Note that this is just eager mode post training quantization in this tutorial. We plan to also support quantization aware training and quantization of models already converted to Torch Script. Accuracy and performance are still being worked on.

Feedback welcomed -- particularly on the workflow and API.

resnext_demo8.ipynb.zip

8000

yaysummeriscoming · 2019-09-19T11:39:02Z

@gottbrath just had a quick look, seems really promising! I imagine that post training quantisation for traced models will be simpler, along the lines of the current tflite implementation.

My thoughts:
Why torch.quantization.floatFunctional? Couldn’t we just use nn.Module?

Can I keep parts of the model in float precision & if so, how well will this be supported with mobile runtimes?

Feels a bit weird to have QuantWrapper - couldn't this functionality be integrated with nn.Module & activation statistics stored at sub-module level or as a tensor property?

Can I have different qconfigs for different sub-modules, or is this a QuantWrapper parameter only?
For instance, I might like to use different quantisation parameters for the first or last layers

Apart from that I quite like the workflow!

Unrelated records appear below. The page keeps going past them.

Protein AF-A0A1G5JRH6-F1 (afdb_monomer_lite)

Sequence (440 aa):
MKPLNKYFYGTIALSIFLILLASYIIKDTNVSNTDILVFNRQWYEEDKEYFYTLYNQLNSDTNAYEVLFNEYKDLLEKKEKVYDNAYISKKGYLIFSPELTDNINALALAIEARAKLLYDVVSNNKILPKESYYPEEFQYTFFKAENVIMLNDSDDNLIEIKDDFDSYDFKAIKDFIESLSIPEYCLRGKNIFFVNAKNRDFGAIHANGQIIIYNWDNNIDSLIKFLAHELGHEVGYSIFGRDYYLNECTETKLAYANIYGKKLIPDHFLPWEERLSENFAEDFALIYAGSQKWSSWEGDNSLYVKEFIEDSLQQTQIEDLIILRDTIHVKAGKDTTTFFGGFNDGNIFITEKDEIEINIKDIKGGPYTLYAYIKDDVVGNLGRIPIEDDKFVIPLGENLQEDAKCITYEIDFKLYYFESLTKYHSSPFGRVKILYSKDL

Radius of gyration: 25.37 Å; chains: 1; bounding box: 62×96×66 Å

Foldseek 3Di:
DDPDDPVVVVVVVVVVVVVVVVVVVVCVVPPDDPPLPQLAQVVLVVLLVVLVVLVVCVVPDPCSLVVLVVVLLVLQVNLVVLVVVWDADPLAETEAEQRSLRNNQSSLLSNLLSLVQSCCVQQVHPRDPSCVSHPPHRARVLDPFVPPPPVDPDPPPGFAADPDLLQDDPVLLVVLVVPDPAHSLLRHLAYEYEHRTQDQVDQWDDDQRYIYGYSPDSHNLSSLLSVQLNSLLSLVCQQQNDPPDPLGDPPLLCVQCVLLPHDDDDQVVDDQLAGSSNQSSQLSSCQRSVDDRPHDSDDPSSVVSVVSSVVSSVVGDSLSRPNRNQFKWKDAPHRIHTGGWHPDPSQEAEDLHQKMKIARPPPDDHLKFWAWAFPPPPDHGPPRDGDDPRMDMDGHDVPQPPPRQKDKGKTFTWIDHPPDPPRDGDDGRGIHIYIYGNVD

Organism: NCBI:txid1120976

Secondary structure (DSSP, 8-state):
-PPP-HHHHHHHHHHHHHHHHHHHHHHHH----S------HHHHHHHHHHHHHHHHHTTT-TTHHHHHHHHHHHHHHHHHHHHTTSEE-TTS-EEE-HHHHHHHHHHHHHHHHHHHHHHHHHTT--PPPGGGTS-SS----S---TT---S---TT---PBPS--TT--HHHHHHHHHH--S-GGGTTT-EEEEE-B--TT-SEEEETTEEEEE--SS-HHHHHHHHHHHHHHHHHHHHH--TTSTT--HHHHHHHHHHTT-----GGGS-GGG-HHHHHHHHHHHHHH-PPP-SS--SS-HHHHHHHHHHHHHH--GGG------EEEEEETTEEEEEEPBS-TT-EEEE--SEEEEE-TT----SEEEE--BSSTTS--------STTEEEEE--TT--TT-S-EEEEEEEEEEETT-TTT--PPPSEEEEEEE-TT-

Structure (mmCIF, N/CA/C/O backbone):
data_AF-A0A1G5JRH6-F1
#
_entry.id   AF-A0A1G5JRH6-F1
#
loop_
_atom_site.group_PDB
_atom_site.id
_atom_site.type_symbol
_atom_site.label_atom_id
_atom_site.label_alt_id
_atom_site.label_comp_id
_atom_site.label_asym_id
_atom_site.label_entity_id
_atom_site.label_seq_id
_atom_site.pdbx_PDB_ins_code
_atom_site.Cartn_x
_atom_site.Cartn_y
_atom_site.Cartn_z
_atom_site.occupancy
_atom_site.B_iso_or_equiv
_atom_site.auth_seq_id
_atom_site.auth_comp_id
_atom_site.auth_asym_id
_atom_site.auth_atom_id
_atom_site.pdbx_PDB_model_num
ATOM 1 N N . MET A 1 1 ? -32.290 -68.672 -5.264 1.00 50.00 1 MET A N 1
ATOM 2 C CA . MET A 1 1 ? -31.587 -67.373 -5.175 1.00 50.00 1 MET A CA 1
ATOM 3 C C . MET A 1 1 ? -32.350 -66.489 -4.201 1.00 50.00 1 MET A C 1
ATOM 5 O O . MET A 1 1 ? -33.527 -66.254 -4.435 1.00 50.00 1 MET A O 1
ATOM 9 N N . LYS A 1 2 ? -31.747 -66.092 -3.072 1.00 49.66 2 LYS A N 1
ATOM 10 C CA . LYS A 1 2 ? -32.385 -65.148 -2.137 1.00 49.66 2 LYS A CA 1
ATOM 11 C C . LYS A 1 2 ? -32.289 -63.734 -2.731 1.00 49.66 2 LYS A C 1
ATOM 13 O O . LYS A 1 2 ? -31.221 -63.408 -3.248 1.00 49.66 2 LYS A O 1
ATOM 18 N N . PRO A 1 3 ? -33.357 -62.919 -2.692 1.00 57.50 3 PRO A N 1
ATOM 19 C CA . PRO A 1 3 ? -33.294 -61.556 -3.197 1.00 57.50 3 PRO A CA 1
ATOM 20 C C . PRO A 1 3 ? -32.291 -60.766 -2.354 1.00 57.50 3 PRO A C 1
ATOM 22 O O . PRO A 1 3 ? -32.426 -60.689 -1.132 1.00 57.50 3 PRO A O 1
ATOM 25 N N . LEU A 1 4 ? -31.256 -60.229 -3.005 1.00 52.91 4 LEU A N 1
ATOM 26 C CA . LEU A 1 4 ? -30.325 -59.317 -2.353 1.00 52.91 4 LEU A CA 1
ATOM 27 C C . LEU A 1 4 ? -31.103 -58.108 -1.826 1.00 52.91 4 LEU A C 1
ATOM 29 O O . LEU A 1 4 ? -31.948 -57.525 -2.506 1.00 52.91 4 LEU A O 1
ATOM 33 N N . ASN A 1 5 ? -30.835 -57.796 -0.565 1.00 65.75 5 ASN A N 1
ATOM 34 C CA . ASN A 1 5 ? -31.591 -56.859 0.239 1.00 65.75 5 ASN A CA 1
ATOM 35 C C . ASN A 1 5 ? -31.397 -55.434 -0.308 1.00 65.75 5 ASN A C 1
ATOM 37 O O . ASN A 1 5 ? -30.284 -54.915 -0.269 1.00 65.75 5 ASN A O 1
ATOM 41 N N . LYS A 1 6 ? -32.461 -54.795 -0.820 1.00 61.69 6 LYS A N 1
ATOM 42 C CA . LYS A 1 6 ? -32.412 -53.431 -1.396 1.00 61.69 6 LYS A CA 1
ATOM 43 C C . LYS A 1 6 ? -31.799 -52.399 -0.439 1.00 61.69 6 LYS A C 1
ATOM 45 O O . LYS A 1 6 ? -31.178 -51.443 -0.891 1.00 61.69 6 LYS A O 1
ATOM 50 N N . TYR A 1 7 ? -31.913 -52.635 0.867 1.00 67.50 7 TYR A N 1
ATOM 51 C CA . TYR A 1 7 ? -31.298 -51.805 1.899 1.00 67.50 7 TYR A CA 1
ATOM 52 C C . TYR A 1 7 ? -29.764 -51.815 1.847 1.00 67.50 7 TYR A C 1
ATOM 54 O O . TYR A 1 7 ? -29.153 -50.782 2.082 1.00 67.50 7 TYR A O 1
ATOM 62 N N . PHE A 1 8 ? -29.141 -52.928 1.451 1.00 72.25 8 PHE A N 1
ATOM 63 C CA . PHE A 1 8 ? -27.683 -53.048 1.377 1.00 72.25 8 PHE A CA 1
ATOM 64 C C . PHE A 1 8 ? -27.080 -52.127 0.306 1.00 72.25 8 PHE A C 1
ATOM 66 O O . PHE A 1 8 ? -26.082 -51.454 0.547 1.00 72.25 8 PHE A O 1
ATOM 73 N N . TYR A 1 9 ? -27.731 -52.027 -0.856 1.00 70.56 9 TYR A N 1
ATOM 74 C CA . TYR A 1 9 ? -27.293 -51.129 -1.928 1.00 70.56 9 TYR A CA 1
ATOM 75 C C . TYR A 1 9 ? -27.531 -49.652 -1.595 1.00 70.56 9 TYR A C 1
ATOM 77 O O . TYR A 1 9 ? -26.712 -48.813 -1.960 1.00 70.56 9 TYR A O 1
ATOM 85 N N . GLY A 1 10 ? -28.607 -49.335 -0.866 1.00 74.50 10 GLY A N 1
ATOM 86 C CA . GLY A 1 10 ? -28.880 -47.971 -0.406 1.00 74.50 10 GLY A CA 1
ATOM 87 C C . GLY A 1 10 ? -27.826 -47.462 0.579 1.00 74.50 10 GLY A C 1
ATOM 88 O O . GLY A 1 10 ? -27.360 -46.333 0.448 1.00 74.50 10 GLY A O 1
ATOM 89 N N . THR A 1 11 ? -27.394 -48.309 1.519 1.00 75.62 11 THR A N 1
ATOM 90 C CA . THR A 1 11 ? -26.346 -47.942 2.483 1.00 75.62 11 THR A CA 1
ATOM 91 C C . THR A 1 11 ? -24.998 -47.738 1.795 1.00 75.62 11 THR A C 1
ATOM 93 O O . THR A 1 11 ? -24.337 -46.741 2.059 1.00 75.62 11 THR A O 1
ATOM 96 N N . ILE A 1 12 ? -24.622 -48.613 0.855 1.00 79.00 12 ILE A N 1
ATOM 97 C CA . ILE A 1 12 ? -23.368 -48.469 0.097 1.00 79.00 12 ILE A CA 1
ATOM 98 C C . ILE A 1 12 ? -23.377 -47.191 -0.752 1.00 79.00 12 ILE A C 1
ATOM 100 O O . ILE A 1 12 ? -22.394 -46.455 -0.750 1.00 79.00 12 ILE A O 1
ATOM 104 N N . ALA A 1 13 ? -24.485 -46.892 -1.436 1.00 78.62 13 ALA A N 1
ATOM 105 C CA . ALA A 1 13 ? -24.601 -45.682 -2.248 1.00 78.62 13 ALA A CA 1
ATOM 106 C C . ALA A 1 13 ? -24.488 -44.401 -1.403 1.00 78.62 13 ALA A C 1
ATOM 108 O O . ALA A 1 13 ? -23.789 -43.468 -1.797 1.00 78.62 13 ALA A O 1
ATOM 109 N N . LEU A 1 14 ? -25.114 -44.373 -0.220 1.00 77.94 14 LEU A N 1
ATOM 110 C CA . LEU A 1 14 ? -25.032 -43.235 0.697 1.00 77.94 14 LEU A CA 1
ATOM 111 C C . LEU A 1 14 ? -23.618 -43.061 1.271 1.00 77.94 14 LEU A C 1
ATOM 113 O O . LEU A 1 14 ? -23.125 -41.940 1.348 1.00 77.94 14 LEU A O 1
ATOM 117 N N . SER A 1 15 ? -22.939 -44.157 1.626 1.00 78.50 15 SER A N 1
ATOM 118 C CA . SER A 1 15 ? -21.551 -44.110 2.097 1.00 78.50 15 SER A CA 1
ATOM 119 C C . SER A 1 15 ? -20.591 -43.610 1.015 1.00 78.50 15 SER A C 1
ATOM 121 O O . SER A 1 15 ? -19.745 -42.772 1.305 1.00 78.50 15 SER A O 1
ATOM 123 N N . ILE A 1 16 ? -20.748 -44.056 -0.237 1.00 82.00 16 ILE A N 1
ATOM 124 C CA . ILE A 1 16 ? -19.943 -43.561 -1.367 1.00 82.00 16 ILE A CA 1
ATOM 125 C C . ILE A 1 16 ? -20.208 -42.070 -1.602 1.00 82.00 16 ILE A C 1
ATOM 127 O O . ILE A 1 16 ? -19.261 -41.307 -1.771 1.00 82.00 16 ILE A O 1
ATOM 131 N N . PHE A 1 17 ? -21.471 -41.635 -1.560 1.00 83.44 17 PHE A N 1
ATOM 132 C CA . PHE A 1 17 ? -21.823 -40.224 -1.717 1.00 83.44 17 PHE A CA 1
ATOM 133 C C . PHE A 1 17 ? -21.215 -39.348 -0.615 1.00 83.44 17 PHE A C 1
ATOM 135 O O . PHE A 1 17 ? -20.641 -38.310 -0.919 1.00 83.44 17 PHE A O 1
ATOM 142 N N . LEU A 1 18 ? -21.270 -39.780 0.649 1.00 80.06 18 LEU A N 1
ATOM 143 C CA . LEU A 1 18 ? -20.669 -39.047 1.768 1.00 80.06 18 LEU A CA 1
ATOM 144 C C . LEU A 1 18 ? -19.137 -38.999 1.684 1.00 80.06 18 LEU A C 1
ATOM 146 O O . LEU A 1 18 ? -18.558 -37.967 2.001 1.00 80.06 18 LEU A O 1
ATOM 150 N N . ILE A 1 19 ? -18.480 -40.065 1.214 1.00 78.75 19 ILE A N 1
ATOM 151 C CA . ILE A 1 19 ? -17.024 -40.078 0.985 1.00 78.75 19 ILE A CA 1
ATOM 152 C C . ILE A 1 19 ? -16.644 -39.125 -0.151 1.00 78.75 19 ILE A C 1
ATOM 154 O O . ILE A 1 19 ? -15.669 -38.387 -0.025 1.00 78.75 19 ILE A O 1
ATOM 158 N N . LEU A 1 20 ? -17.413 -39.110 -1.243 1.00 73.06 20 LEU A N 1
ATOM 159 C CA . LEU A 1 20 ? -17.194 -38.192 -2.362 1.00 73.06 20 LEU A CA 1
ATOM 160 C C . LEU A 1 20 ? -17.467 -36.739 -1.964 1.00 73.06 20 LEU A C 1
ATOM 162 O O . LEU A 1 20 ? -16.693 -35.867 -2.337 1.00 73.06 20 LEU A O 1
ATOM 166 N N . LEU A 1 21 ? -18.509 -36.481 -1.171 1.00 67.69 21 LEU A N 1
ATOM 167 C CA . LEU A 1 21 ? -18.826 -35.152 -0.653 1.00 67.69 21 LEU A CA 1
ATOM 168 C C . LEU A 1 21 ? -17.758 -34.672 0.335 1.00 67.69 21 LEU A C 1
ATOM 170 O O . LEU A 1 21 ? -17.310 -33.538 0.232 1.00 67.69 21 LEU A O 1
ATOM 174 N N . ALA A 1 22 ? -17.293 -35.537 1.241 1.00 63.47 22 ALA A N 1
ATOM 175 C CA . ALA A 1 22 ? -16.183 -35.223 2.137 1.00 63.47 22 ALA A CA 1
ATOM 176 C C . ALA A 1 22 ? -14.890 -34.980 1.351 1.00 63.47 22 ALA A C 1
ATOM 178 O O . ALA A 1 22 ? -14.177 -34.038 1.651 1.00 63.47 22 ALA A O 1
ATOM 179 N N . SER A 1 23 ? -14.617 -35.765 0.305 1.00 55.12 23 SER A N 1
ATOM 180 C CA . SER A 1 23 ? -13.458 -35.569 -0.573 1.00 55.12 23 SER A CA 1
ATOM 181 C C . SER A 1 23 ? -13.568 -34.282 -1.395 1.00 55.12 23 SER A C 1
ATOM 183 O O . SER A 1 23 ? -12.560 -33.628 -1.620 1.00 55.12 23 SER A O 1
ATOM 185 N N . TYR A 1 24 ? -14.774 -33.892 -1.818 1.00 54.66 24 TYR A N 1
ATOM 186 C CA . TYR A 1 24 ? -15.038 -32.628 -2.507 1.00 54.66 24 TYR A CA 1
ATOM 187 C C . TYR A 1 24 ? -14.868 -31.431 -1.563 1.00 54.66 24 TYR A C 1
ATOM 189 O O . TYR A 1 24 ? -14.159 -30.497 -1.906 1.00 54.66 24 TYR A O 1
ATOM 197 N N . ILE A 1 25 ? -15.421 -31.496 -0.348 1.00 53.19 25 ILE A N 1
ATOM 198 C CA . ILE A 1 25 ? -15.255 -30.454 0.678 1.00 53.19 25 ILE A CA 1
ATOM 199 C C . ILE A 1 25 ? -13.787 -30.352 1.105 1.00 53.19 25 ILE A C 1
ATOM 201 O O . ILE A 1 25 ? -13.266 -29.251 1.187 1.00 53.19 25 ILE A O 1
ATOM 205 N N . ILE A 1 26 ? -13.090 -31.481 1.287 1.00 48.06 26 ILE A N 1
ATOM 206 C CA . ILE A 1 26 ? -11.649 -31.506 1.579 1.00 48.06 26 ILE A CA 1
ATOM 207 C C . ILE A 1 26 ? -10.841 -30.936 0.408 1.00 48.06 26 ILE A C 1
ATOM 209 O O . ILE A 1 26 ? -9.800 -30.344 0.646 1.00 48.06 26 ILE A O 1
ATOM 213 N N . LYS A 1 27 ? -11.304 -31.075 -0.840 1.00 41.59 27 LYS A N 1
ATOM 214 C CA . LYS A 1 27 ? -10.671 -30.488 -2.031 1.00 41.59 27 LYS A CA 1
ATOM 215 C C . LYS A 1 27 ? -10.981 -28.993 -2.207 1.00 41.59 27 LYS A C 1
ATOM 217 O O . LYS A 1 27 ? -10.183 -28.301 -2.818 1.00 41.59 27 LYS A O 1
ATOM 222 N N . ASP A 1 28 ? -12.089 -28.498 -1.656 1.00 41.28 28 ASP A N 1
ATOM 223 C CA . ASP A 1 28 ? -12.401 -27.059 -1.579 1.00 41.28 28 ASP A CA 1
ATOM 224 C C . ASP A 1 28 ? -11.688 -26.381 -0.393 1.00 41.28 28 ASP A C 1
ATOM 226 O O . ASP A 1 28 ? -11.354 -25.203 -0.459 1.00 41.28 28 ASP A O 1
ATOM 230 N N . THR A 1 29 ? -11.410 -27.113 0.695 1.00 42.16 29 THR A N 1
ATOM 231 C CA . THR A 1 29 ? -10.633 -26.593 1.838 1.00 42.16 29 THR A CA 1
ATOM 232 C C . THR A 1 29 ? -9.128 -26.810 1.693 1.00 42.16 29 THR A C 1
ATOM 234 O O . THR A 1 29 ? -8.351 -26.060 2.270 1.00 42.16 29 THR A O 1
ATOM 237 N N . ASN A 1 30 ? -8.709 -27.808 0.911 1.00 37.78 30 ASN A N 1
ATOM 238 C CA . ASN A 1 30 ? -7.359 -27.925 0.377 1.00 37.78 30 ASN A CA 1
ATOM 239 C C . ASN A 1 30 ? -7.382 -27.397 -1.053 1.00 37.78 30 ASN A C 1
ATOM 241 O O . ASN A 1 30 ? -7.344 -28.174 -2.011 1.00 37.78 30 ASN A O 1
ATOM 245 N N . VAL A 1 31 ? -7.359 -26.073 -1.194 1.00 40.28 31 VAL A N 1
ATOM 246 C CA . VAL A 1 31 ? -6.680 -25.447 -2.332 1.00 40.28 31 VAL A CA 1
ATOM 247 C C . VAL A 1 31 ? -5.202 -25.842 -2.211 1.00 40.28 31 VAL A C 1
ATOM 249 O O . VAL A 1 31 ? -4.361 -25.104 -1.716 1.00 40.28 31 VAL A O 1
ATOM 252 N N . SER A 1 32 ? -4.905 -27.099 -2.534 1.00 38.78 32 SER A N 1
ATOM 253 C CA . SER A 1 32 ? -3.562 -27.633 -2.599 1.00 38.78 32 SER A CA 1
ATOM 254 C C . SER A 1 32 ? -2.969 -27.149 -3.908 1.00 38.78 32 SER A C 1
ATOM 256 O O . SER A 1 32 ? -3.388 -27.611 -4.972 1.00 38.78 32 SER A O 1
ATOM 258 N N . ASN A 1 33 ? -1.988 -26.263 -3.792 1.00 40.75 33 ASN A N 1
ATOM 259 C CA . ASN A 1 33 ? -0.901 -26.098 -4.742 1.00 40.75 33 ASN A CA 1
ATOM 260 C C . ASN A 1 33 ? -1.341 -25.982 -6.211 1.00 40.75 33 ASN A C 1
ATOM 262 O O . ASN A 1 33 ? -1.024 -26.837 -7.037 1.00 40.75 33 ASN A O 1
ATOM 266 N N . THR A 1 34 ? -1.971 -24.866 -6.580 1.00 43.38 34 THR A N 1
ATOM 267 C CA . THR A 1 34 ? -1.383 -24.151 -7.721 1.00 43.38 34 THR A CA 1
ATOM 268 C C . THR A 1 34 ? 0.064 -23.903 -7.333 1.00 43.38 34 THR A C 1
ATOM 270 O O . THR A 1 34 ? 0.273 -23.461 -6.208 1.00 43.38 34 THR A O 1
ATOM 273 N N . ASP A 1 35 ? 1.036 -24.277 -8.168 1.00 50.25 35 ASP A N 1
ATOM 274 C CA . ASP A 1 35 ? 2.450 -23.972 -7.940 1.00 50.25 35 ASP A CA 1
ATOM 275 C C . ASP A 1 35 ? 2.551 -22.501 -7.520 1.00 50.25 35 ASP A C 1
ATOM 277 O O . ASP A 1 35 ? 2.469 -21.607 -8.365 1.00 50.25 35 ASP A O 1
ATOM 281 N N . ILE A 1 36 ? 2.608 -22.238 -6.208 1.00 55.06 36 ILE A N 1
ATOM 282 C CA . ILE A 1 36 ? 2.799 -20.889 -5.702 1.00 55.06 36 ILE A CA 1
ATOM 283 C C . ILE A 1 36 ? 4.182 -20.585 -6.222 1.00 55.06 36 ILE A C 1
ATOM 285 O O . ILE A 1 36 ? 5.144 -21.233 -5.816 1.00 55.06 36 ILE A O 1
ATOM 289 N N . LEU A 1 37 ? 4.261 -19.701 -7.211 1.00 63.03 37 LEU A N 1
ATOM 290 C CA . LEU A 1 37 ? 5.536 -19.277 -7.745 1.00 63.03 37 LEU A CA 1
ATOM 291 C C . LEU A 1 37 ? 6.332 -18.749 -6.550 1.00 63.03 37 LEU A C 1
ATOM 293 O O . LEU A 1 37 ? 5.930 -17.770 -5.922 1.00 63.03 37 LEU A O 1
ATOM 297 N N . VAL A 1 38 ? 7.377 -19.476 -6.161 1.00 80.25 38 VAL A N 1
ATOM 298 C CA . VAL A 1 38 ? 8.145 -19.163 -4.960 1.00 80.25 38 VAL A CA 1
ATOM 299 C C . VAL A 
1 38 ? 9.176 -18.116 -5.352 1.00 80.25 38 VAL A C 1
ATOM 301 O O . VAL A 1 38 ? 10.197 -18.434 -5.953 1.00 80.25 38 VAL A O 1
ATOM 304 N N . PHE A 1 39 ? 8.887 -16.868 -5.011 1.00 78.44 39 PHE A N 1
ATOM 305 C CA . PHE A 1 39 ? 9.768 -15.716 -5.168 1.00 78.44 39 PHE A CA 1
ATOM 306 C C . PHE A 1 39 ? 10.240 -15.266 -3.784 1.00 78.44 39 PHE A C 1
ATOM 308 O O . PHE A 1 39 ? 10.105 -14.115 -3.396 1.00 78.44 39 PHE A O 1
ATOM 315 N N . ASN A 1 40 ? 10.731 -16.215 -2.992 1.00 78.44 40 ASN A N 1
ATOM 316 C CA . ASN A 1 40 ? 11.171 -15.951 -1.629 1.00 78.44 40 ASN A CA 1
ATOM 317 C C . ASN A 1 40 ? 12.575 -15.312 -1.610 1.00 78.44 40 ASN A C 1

banderlog · 2019-09-19T14:55:39Z

@gottbrath I know that I will sound silly and naive, but quantization process for end user should look like model.int8() or torch.quantize(model, qtype='int8'). But great work with first ever working pytorch quantization example notebook (as far as I know) :)

t-vi · 2019-09-19T15:23:16Z

On the wiki, the plan includes a 1-line quantization api, but we are not quite there yet.

gottbrath · 2019-09-26T22:41:18Z

@yaysummeriscoming and @banderlog -- yes the long term goal is to have a super simple quantization API. As @yaysummeriscoming recognized doing that generally requires a graph representation of the full model which is provided with JIT scripted/traced models. The current implementation is focused on eager mode and provides the building blocks that we will put together with some graph manipulation to provide the one line version in the future.

it is worth noting that post training quantization does generally require some calibration.. which is a separate step in the current prepare-calibrate-convert implementation.

raghuramank100 · 2019-09-27T15:59:37Z

@gottbrath just had a quick look, seems really promising! I imagine that post training quantisation for traced models will be simpler, along the lines of the current tflite implementation.

My thoughts:
Why torch.quantization.floatFunctional? Couldn’t we just use nn.Module?

Can I keep parts of the model in float precision & if so, how well will this be supported with mobile runtimes?

Feels a bit weird to have QuantWrapper - couldn't this functionality be integrated with nn.Module & activation statistics stored at sub-module level or as a tensor property?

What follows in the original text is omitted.